» WHAT THE EXERCISE ASKS:
All that is wanted is the exact text of the lines below from the one with "ATOM 114 C CA" through the one with "ATOM 136 N N", inclusive, minus any pictures.

» INFORMATION SUPPLIED:
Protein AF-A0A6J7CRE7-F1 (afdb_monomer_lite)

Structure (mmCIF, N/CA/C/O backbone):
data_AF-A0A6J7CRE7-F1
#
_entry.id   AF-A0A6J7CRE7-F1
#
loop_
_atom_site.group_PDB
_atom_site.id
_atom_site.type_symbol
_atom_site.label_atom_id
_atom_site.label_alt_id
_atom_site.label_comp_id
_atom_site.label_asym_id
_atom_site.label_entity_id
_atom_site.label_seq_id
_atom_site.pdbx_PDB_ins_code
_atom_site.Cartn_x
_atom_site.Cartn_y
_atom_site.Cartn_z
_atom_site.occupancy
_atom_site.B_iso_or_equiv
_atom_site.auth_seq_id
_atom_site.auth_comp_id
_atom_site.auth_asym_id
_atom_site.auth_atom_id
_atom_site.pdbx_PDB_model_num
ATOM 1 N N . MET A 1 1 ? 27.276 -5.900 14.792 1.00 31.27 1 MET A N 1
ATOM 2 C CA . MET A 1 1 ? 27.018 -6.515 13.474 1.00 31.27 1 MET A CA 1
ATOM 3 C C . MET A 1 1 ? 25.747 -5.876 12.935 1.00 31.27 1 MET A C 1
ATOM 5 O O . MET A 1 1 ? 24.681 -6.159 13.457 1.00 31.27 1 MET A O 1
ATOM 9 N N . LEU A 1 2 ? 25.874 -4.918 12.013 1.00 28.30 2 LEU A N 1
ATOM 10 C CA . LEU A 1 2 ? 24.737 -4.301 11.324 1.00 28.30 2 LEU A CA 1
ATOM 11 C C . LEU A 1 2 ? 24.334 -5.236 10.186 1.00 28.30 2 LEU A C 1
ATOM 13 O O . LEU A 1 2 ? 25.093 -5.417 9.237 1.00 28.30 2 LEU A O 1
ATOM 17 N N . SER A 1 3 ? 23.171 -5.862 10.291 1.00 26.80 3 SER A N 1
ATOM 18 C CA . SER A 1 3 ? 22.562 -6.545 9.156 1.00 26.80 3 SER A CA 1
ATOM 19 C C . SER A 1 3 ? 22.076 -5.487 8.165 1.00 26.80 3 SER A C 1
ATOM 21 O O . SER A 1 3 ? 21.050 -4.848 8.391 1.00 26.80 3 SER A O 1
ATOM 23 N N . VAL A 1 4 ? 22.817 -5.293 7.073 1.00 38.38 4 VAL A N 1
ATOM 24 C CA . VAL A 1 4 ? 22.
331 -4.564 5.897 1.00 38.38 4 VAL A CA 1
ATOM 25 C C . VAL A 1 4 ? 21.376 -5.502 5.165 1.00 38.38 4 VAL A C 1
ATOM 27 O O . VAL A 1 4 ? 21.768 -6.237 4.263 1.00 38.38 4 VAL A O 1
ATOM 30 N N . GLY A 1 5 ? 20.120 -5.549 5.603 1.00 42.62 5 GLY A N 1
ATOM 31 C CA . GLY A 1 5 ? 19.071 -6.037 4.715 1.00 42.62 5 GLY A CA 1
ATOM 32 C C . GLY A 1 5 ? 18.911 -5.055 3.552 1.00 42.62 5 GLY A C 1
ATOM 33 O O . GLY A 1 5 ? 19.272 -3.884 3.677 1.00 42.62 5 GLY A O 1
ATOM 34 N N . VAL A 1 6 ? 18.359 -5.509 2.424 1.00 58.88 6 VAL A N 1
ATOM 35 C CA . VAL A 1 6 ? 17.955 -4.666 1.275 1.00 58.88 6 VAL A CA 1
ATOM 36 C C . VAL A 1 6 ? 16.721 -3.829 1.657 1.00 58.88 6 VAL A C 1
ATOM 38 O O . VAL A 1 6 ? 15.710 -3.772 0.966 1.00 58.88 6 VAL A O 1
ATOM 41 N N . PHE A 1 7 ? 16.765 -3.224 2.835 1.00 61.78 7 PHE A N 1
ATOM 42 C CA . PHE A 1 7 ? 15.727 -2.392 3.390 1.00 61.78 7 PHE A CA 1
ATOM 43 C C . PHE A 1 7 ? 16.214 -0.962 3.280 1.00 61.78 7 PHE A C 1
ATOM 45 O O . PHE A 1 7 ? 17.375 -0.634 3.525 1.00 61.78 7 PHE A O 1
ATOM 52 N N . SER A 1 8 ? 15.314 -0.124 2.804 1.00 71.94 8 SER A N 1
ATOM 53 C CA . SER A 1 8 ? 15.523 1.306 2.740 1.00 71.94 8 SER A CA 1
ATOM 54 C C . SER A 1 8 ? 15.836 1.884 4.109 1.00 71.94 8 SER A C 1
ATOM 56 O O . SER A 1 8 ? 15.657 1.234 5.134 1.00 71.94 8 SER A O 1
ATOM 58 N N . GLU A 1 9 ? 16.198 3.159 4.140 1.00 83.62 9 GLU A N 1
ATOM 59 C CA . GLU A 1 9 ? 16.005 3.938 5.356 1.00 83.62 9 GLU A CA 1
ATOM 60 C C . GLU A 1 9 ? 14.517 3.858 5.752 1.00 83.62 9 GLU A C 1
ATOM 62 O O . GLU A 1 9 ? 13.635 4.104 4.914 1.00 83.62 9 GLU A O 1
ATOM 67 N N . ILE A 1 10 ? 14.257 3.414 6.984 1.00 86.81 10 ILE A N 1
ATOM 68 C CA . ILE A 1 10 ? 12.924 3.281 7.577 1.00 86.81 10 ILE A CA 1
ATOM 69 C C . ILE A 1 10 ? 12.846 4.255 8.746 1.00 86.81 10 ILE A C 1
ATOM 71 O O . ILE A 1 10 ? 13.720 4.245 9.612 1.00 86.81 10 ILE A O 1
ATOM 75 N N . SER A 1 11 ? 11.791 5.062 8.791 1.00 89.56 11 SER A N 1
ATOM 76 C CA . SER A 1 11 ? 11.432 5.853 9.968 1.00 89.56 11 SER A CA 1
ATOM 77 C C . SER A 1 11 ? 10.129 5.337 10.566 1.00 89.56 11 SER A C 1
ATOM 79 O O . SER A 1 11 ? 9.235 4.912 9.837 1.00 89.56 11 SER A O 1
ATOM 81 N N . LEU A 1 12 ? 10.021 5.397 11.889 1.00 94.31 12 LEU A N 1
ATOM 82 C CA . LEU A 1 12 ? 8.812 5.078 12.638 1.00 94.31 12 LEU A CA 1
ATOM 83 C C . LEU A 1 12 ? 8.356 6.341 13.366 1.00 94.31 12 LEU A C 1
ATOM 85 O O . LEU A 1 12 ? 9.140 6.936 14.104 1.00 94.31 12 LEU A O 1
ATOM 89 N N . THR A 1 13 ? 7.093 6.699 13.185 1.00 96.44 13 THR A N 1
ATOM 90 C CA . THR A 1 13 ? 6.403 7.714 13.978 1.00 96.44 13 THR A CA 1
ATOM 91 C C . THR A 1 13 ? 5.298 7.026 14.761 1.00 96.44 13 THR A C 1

---

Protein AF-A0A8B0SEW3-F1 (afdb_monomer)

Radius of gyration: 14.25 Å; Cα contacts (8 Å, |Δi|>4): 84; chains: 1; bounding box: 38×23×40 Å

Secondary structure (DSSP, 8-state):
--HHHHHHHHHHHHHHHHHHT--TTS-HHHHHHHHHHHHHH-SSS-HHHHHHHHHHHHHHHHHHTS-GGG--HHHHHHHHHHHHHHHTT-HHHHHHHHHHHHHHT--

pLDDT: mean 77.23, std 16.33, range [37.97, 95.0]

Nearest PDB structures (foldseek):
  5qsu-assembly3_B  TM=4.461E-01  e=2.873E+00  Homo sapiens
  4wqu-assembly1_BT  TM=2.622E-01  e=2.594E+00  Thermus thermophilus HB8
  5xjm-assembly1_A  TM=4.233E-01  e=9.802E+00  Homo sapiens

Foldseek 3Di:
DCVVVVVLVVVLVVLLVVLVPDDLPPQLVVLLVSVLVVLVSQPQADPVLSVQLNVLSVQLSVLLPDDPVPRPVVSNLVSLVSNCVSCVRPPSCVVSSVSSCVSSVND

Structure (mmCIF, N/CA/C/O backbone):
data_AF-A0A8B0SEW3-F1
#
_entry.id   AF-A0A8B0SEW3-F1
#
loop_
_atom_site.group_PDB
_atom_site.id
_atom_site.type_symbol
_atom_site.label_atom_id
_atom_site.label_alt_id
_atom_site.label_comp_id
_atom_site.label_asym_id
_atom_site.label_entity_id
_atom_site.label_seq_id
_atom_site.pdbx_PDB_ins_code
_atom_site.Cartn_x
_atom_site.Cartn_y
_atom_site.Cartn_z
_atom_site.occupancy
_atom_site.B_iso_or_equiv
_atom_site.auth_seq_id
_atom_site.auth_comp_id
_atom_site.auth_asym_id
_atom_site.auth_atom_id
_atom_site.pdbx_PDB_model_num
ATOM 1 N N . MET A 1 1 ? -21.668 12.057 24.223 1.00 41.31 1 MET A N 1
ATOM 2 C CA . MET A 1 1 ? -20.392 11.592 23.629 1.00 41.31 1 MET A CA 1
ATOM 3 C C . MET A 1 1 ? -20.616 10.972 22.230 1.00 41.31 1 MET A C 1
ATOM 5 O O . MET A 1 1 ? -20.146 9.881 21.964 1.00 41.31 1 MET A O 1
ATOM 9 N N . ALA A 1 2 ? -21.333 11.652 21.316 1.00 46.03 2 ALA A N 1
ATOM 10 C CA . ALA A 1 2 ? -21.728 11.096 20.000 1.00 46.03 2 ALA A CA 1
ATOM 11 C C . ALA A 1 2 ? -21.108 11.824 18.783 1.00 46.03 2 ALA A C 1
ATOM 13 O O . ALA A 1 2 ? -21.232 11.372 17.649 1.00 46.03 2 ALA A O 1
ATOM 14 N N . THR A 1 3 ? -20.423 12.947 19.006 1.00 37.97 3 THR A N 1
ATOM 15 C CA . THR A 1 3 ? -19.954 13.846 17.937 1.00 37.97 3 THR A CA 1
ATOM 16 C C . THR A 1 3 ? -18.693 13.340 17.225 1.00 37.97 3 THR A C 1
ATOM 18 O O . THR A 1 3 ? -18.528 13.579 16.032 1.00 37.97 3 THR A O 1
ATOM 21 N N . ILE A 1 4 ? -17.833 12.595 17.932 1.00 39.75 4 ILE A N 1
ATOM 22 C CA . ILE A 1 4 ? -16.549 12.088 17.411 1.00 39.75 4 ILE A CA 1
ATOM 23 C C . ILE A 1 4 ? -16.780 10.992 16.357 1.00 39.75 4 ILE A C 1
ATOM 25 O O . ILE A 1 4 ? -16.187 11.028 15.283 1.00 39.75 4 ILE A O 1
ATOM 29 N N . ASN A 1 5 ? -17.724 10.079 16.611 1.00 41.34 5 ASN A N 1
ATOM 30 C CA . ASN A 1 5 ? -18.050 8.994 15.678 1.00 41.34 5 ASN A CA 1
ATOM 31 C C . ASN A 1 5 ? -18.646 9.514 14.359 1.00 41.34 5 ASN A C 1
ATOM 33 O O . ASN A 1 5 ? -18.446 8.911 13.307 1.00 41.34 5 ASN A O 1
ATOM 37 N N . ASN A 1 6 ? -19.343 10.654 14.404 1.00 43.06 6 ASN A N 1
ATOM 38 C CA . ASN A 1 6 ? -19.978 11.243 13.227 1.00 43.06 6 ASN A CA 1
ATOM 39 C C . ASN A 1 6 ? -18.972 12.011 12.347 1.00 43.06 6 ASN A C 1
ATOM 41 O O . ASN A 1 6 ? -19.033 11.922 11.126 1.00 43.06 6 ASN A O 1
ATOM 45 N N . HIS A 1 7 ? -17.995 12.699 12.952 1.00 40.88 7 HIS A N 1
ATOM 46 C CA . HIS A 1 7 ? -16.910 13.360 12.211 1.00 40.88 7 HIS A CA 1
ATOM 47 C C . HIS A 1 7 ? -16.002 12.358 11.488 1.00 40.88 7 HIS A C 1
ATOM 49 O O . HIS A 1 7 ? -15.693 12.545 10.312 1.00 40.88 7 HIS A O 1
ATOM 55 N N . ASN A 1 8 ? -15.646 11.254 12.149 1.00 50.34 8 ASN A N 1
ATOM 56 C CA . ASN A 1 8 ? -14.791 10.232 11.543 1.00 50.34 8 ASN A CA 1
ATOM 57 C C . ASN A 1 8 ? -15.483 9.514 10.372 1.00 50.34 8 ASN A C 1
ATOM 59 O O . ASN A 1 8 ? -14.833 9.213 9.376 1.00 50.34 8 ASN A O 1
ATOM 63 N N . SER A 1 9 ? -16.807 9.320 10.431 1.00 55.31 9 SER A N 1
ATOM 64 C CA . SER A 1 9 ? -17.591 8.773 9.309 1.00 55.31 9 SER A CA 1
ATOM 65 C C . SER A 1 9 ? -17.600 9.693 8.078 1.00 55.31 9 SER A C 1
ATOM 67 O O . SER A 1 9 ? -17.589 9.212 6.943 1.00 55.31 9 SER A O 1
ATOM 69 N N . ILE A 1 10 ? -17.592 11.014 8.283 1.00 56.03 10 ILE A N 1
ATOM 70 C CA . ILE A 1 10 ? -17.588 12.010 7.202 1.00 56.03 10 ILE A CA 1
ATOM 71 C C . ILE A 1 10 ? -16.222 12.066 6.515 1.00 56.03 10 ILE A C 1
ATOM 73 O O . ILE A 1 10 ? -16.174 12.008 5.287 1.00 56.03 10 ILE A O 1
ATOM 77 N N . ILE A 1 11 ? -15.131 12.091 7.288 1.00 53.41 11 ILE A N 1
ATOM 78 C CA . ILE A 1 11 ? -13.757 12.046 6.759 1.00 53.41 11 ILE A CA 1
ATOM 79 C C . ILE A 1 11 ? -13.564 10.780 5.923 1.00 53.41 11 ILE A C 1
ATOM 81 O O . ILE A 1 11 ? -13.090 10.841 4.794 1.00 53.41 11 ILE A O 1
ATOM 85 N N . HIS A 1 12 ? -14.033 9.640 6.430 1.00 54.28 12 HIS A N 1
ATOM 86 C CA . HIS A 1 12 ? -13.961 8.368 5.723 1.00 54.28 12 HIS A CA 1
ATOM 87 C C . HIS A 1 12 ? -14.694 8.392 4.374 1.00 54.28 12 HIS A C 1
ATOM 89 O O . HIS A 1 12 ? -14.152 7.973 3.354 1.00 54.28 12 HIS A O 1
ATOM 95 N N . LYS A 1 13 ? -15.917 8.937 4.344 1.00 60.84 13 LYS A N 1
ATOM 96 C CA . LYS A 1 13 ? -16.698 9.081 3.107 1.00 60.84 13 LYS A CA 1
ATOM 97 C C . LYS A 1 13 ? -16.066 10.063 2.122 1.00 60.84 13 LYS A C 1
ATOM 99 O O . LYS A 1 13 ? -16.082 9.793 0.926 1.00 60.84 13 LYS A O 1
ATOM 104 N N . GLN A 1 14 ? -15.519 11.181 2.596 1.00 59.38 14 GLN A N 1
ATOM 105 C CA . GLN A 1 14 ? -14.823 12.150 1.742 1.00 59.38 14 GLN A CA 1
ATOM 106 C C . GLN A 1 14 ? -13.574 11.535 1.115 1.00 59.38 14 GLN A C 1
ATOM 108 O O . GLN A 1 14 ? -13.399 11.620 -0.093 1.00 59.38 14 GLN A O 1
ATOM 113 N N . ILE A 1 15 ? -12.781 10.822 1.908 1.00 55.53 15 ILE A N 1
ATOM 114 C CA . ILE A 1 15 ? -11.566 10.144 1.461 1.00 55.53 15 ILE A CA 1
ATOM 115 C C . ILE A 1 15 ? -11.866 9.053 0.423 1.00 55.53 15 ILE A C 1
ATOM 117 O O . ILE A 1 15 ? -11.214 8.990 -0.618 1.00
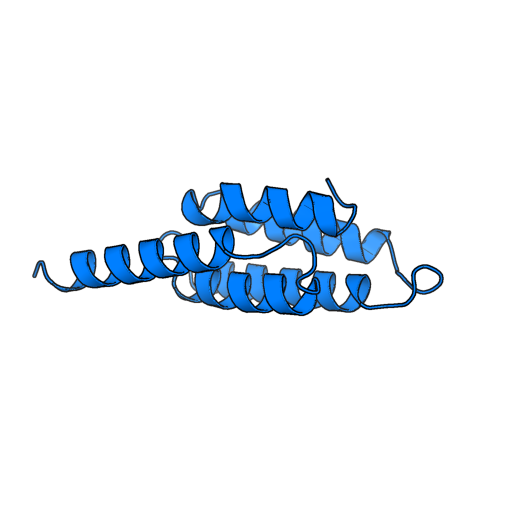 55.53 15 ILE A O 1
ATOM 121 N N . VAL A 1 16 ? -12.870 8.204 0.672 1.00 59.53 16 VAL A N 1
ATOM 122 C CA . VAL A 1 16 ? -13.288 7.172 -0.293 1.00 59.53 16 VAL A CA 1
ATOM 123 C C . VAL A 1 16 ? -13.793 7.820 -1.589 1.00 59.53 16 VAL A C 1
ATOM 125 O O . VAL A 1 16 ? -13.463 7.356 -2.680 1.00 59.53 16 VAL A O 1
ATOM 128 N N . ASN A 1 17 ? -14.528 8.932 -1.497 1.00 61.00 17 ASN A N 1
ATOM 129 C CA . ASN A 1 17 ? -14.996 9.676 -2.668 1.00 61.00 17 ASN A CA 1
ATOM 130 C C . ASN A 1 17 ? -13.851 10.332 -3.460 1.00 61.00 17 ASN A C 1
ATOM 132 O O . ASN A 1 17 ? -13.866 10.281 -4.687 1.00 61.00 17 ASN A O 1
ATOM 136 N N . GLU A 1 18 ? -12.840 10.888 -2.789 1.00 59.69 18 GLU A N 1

» RESULT:
ATOM 114 C CA . ILE A 1 15 ? -11.566 10.144 1.461 1.00 55.53 15 ILE A CA 1
ATOM 115 C C . ILE A 1 15 ? -11.866 9.053 0.423 1.00 55.53 15 ILE A C 1
ATOM 117 O O . ILE A 1 15 ? -11.214 8.990 -0.618 1.00
 55.53 15 ILE A O 1
ATOM 121 N N . VAL A 1 16 ? -12.870 8.204 0.672 1.00 59.53 16 VAL A N 1
ATOM 122 C CA . VAL A 1 16 ? -13.288 7.172 -0.293 1.00 59.53 16 VAL A CA 1
ATOM 123 C C . VAL A 1 16 ? -13.793 7.820 -1.589 1.00 59.53 16 VAL A C 1
ATOM 125 O O . VAL A 1 16 ? -13.463 7.356 -2.680 1.00 59.53 16 VAL A O 1
ATOM 128 N N . ASN A 1 17 ? -14.528 8.932 -1.497 1.00 61.00 17 ASN A N 1
ATOM 129 C CA . ASN A 1 17 ? -14.996 9.676 -2.668 1.00 61.00 17 ASN A CA 1
ATOM 130 C C . ASN A 1 17 ? -13.851 10.332 -3.460 1.00 61.00 17 ASN A C 1
ATOM 132 O O . ASN A 1 17 ? -13.866 10.281 -4.687 1.00 61.00 17 ASN A O 1
ATOM 136 N N . GLU A 1 18 ? -12.840 10.888 -2.789 1.00 59.69 18 GLU A N 1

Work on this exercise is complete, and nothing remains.